Net Income for the third quarter was $31,776 compared to $103,092 last
year, and year-to-date Net Income totals $41,484 versus $109,286 last year.
Earnings Per Share for the third quarter was $0.02 compared with $0.06 during
the prior year quarter and on a year-to-date basis totals $0.03 per share this
year versus $0.07 last year.
LIQUIDITY AND CAPITAL RESOURCES
Cash provided by operating activities was $719,000 for the nine-month
period ended May 31, 1998 compared with $432,000 during the comparable period of
the prior fiscal year. The increase can be attributed to the expanded use of
trade credit to fund increases in accounts receivable associated with sales
growth at all locations and new product inventory at Composites.
Cash used by investing activities so far this year totals $1,002,000
compared with $756,000 during last year's comparable nine-month period.
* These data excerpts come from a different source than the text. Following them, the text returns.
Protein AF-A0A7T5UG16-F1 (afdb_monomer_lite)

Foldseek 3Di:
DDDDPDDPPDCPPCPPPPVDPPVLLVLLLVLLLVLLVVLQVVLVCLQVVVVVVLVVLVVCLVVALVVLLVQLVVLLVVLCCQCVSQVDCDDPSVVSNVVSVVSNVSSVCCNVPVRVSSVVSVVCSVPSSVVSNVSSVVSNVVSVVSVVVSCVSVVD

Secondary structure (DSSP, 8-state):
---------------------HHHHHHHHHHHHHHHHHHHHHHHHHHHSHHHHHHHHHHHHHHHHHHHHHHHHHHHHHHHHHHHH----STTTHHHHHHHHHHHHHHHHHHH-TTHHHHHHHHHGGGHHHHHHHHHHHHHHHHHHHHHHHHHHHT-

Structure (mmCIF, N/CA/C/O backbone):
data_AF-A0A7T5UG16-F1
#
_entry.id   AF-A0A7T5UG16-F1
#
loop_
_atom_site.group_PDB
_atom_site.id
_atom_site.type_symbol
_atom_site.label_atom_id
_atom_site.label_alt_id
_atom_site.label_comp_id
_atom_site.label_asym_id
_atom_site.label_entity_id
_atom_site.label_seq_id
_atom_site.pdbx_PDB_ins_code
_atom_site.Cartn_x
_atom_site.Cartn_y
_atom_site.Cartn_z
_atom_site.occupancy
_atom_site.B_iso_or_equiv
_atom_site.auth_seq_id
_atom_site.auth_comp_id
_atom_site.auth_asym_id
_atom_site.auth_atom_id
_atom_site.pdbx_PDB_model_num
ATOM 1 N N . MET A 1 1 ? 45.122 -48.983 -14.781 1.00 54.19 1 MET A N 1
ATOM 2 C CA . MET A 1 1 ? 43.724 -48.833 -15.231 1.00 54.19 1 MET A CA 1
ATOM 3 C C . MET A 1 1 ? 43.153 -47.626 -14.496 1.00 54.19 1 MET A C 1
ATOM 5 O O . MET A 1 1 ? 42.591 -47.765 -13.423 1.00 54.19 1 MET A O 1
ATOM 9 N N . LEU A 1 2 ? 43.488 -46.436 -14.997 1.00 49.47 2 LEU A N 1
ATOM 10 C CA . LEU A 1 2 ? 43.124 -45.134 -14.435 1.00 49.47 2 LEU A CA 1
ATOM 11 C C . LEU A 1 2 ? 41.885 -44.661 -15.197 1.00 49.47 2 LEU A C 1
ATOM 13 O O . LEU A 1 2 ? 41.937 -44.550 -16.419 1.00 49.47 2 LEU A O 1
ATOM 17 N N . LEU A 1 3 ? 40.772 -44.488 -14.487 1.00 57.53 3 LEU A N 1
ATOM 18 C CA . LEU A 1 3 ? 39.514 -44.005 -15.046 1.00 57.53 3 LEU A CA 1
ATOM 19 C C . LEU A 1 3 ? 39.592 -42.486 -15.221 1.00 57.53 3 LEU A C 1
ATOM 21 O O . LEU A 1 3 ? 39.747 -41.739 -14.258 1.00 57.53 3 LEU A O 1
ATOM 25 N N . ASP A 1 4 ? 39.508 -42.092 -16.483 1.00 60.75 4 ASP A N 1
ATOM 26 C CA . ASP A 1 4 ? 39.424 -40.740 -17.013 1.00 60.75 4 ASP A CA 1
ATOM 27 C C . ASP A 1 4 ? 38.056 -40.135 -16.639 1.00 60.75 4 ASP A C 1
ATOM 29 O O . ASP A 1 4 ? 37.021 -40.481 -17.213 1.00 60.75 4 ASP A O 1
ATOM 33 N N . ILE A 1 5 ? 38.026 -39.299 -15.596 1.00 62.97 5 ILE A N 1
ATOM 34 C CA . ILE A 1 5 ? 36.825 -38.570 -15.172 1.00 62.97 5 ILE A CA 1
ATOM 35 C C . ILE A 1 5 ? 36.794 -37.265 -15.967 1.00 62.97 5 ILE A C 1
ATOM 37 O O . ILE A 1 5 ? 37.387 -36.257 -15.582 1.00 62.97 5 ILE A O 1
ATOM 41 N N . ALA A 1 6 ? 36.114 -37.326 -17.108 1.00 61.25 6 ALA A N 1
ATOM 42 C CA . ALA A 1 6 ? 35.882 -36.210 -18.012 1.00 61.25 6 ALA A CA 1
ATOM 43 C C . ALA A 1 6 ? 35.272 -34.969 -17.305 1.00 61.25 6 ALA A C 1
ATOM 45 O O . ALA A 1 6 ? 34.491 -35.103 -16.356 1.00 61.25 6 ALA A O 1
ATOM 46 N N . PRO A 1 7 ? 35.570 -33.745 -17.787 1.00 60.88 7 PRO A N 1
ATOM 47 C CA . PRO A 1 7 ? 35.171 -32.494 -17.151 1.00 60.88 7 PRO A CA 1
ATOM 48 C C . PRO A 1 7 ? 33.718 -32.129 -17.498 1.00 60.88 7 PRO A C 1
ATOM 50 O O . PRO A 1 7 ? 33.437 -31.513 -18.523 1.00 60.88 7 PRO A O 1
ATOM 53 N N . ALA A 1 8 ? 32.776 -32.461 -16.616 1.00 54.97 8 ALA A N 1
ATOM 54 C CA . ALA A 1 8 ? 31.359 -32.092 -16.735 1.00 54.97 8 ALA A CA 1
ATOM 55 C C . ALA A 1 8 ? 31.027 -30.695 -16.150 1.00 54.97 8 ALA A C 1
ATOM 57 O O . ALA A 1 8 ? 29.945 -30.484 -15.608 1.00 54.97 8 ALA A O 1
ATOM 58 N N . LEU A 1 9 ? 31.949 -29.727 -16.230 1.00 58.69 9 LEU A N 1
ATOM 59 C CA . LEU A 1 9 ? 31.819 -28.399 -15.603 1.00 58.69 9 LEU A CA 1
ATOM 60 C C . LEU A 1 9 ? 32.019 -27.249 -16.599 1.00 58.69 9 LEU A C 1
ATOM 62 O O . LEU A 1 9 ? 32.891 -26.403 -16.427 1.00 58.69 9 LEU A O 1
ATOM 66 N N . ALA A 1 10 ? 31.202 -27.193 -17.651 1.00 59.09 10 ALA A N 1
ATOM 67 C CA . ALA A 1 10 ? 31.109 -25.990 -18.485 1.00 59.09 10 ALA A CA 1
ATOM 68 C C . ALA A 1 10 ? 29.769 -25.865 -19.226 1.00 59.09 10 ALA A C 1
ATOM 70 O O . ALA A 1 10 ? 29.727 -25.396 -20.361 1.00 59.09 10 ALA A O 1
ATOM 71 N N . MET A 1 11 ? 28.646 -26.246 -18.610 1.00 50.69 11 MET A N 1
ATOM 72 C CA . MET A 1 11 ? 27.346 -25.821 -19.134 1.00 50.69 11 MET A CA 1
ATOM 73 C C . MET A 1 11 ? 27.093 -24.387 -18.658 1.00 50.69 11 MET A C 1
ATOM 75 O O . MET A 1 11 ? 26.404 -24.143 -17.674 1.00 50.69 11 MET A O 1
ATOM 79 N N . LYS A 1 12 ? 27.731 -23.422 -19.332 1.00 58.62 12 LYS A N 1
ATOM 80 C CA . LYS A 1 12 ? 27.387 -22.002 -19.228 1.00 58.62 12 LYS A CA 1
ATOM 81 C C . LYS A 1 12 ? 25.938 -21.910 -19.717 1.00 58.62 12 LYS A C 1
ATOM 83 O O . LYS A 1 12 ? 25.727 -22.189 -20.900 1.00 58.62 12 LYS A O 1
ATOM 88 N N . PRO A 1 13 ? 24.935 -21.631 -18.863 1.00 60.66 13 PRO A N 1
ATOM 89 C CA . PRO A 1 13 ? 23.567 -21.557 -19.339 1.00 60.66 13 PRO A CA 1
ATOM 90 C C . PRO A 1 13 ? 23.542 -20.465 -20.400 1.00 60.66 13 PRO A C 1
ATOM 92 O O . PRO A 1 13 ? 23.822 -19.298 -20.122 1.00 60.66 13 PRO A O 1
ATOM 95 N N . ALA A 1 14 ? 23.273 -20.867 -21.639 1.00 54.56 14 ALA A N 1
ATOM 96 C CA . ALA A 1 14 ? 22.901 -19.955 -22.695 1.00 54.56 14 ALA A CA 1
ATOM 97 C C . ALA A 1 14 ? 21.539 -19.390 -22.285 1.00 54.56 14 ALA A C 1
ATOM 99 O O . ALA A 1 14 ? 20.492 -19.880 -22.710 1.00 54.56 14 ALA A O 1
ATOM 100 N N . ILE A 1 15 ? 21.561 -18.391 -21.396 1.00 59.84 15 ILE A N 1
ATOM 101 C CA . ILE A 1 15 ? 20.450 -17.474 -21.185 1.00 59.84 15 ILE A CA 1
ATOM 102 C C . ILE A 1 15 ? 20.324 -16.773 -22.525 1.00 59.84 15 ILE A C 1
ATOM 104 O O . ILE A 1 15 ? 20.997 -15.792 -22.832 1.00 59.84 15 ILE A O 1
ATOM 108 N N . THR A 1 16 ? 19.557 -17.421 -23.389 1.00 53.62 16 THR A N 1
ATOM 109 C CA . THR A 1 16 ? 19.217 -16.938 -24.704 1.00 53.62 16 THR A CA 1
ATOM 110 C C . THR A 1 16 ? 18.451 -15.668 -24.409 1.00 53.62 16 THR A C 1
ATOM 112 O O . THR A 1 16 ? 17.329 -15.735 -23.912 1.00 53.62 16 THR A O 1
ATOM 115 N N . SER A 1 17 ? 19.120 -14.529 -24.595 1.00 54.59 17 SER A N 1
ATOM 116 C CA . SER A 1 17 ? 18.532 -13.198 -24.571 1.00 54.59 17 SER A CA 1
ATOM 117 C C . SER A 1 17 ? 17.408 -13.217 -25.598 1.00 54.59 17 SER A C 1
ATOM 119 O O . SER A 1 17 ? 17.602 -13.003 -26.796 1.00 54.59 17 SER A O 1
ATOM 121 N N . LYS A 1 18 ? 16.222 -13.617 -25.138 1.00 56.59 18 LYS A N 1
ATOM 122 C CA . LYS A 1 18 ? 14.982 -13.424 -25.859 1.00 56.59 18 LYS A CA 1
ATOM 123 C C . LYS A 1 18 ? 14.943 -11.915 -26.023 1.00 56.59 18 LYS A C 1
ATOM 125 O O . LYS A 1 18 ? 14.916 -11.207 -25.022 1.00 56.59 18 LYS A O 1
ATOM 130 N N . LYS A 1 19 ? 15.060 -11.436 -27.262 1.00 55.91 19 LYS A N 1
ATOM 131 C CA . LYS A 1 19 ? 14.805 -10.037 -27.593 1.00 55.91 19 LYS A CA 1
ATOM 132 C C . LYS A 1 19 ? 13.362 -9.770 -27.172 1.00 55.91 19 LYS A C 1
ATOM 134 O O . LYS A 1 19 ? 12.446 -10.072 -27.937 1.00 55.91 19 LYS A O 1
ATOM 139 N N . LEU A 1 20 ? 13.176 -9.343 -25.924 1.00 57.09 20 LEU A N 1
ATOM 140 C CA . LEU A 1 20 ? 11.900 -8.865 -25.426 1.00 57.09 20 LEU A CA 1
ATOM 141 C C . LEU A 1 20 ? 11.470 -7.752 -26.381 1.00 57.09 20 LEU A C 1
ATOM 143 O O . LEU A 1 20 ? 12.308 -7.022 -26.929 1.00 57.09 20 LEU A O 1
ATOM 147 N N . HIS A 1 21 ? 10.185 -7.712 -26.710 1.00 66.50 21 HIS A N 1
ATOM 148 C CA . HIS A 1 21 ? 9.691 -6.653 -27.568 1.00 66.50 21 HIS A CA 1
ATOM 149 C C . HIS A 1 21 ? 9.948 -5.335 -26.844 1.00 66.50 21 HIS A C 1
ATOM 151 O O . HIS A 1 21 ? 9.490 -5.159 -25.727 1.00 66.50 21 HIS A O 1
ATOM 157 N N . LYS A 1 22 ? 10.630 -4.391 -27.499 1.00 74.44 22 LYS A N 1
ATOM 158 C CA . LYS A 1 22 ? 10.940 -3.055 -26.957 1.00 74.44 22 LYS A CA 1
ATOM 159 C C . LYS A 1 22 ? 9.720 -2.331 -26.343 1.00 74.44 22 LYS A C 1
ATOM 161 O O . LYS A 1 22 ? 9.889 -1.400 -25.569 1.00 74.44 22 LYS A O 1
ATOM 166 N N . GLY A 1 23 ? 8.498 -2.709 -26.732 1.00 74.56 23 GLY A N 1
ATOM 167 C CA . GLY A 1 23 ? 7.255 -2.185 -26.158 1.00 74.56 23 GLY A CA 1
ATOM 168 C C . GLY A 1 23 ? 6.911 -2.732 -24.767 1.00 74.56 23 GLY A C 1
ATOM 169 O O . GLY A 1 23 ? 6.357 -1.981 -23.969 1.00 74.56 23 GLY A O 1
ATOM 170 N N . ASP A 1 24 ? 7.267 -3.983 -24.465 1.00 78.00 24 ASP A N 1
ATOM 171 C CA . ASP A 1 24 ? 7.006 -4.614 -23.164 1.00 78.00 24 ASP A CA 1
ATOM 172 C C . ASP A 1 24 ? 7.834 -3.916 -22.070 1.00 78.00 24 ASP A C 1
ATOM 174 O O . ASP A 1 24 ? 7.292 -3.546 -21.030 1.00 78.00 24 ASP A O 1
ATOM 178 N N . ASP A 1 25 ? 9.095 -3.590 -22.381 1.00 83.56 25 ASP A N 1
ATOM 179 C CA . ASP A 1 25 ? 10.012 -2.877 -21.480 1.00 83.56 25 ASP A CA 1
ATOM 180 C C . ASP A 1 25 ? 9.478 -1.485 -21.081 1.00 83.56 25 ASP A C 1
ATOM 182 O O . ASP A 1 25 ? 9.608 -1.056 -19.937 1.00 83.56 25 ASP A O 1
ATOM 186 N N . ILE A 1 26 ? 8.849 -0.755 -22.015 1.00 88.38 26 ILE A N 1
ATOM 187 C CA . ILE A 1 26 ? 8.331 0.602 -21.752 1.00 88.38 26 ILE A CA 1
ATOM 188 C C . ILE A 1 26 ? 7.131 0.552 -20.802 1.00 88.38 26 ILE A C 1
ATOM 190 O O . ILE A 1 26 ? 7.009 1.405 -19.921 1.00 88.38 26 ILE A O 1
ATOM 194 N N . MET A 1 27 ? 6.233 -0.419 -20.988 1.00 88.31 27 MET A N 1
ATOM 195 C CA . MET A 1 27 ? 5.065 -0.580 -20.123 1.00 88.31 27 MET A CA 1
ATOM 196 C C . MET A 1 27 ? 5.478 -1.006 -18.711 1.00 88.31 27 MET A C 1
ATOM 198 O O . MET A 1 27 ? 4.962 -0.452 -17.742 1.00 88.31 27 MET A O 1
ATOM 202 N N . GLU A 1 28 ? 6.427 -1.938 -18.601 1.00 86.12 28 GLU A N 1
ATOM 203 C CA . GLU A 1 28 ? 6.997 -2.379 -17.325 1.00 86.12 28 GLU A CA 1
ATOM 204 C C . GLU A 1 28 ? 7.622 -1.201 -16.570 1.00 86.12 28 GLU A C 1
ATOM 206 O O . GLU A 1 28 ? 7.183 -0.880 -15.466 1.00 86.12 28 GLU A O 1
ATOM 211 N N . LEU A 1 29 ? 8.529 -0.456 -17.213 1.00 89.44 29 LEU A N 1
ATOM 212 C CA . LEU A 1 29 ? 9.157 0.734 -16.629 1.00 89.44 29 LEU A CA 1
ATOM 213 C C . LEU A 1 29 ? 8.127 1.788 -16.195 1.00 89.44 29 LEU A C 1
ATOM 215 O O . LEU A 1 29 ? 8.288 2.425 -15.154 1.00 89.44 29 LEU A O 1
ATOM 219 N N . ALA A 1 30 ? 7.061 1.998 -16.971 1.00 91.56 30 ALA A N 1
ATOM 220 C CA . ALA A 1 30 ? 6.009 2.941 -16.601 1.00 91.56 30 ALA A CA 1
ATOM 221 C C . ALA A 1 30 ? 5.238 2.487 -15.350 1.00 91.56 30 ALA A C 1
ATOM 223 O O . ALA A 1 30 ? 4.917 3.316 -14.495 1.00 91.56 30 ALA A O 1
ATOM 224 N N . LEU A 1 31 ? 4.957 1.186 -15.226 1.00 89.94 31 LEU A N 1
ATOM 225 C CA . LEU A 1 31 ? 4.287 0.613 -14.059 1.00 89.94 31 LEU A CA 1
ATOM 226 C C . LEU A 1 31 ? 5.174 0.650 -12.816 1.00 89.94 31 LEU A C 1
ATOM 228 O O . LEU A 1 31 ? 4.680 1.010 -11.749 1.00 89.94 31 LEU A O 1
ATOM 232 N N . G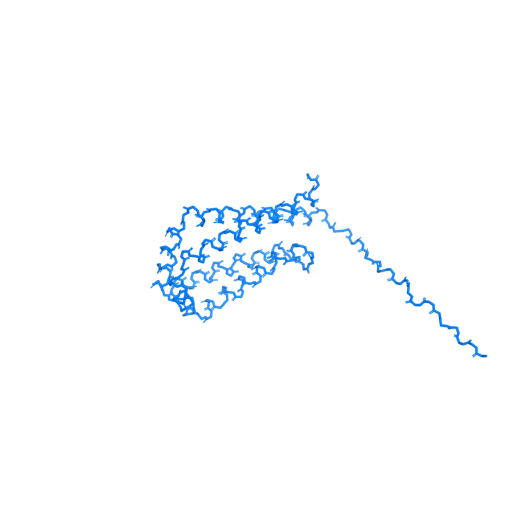LU A 1 32 ? 6.468 0.352 -12.942 1.00 91.00 32 GLU A N 1
ATOM 233 C CA . GLU A 1 32 ? 7.426 0.471 -11.840 1.00 91.00 32 GLU A CA 1
ATOM 234 C C . GLU A 1 32 ? 7.521 1.912 -11.334 1.00 91.00 32 GLU A C 1
ATOM 236 O O . GLU A 1 32 ? 7.394 2.165 -10.133 1.00 91.00 32 GLU A O 1
ATOM 241 N N . PHE A 1 33 ? 7.669 2.872 -12.252 1.00 94.06 33 PHE A N 1
ATOM 2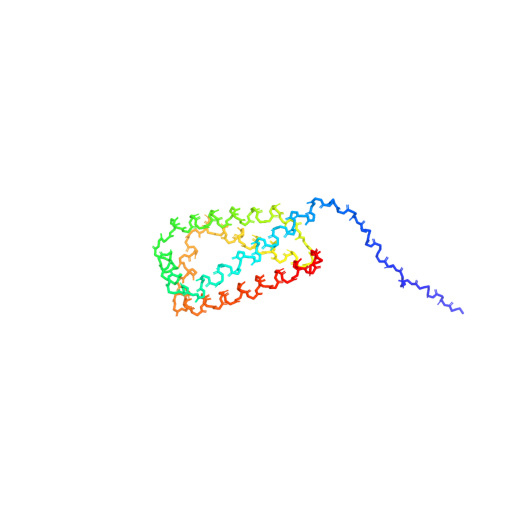42 C CA . PHE A 1 33 ? 7.712 4.291 -11.915 1.00 94.06 33 PHE A CA 1
ATOM 243 C C . PHE A 1 33 ? 6.420 4.753 -11.231 1.00 94.06 33 PHE A C 1
ATOM 245 O O . PHE A 1 33 ? 6.458 5.422 -10.192 1.00 94.06 33 PHE A O 1
ATOM 252 N N . ALA A 1 34 ? 5.263 4.382 -11.789 1.00 93.69 34 ALA A N 1
ATOM 253 C CA . ALA A 1 34 ? 3.964 4.717 -11.219 1.00 93.69 34 ALA A CA 1
ATOM 254 C C . ALA A 1 34 ? 3.773 4.087 -9.830 1.00 93.69 34 ALA A C 1
ATOM 256 O O . ALA A 1 34 ? 3.311 4.768 -8.910 1.00 93.69 34 ALA A O 1
ATOM 257 N N . ALA A 1 35 ? 4.157 2.821 -9.647 1.00 91.69 35 ALA A N 1
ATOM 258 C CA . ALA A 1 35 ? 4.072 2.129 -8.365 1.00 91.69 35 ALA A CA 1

Additional investment in equipment and tooling at Composites to develop and
manufacture new products and at Monofilament and Controls to expand production
capabilities accounts for the increase.
Net cash provided by financing activities during the first nine months
of the year was $273,000. The increase can be attributed to additional
borrowings under the company's short-term lines of credit that were used to fund
the additional investments in equipment and tooling. So far this fiscal year
additional investment in fixed assets totals $990,000 and has been funded
primarily with working capital. As a result, the company's working capital has
declined to $300,000 as of May 31, 1998 from $1,165,000 as of August 31, 1997
and the current portion of notes and mortgages payable has increased to $4.2
million from $3.4 million, respectively.
Subsequent to the end of the third quarter and on June 30, 1998 the
company entered into a loan agreement that restructures its debt by refinancing
approximately $2.4 million of existing term and mortgage loan debt and
converting approximately $2.6 million of existing short-term lines of credit
into a single $5.0 million ten-year term loan. This debt refinancing, if
reflected in the Balance Sheet as of May 31, 1998, would have reduced the
current portion of notes and mortgages payable from $4.2 million to
approximately $1.5 million and increased long-term debt to $5.3 million from
$2.6 million. Working capital would have improved by $2.7 million. In addition,
current maturities of long-term debt are reduced to $561,740 from $715,117,
representing an annual reduction in principal payments due of approximately
$153,000. The lower interest rates provided by the refinancing will save the
company approximately $60,000 annually in interest costs.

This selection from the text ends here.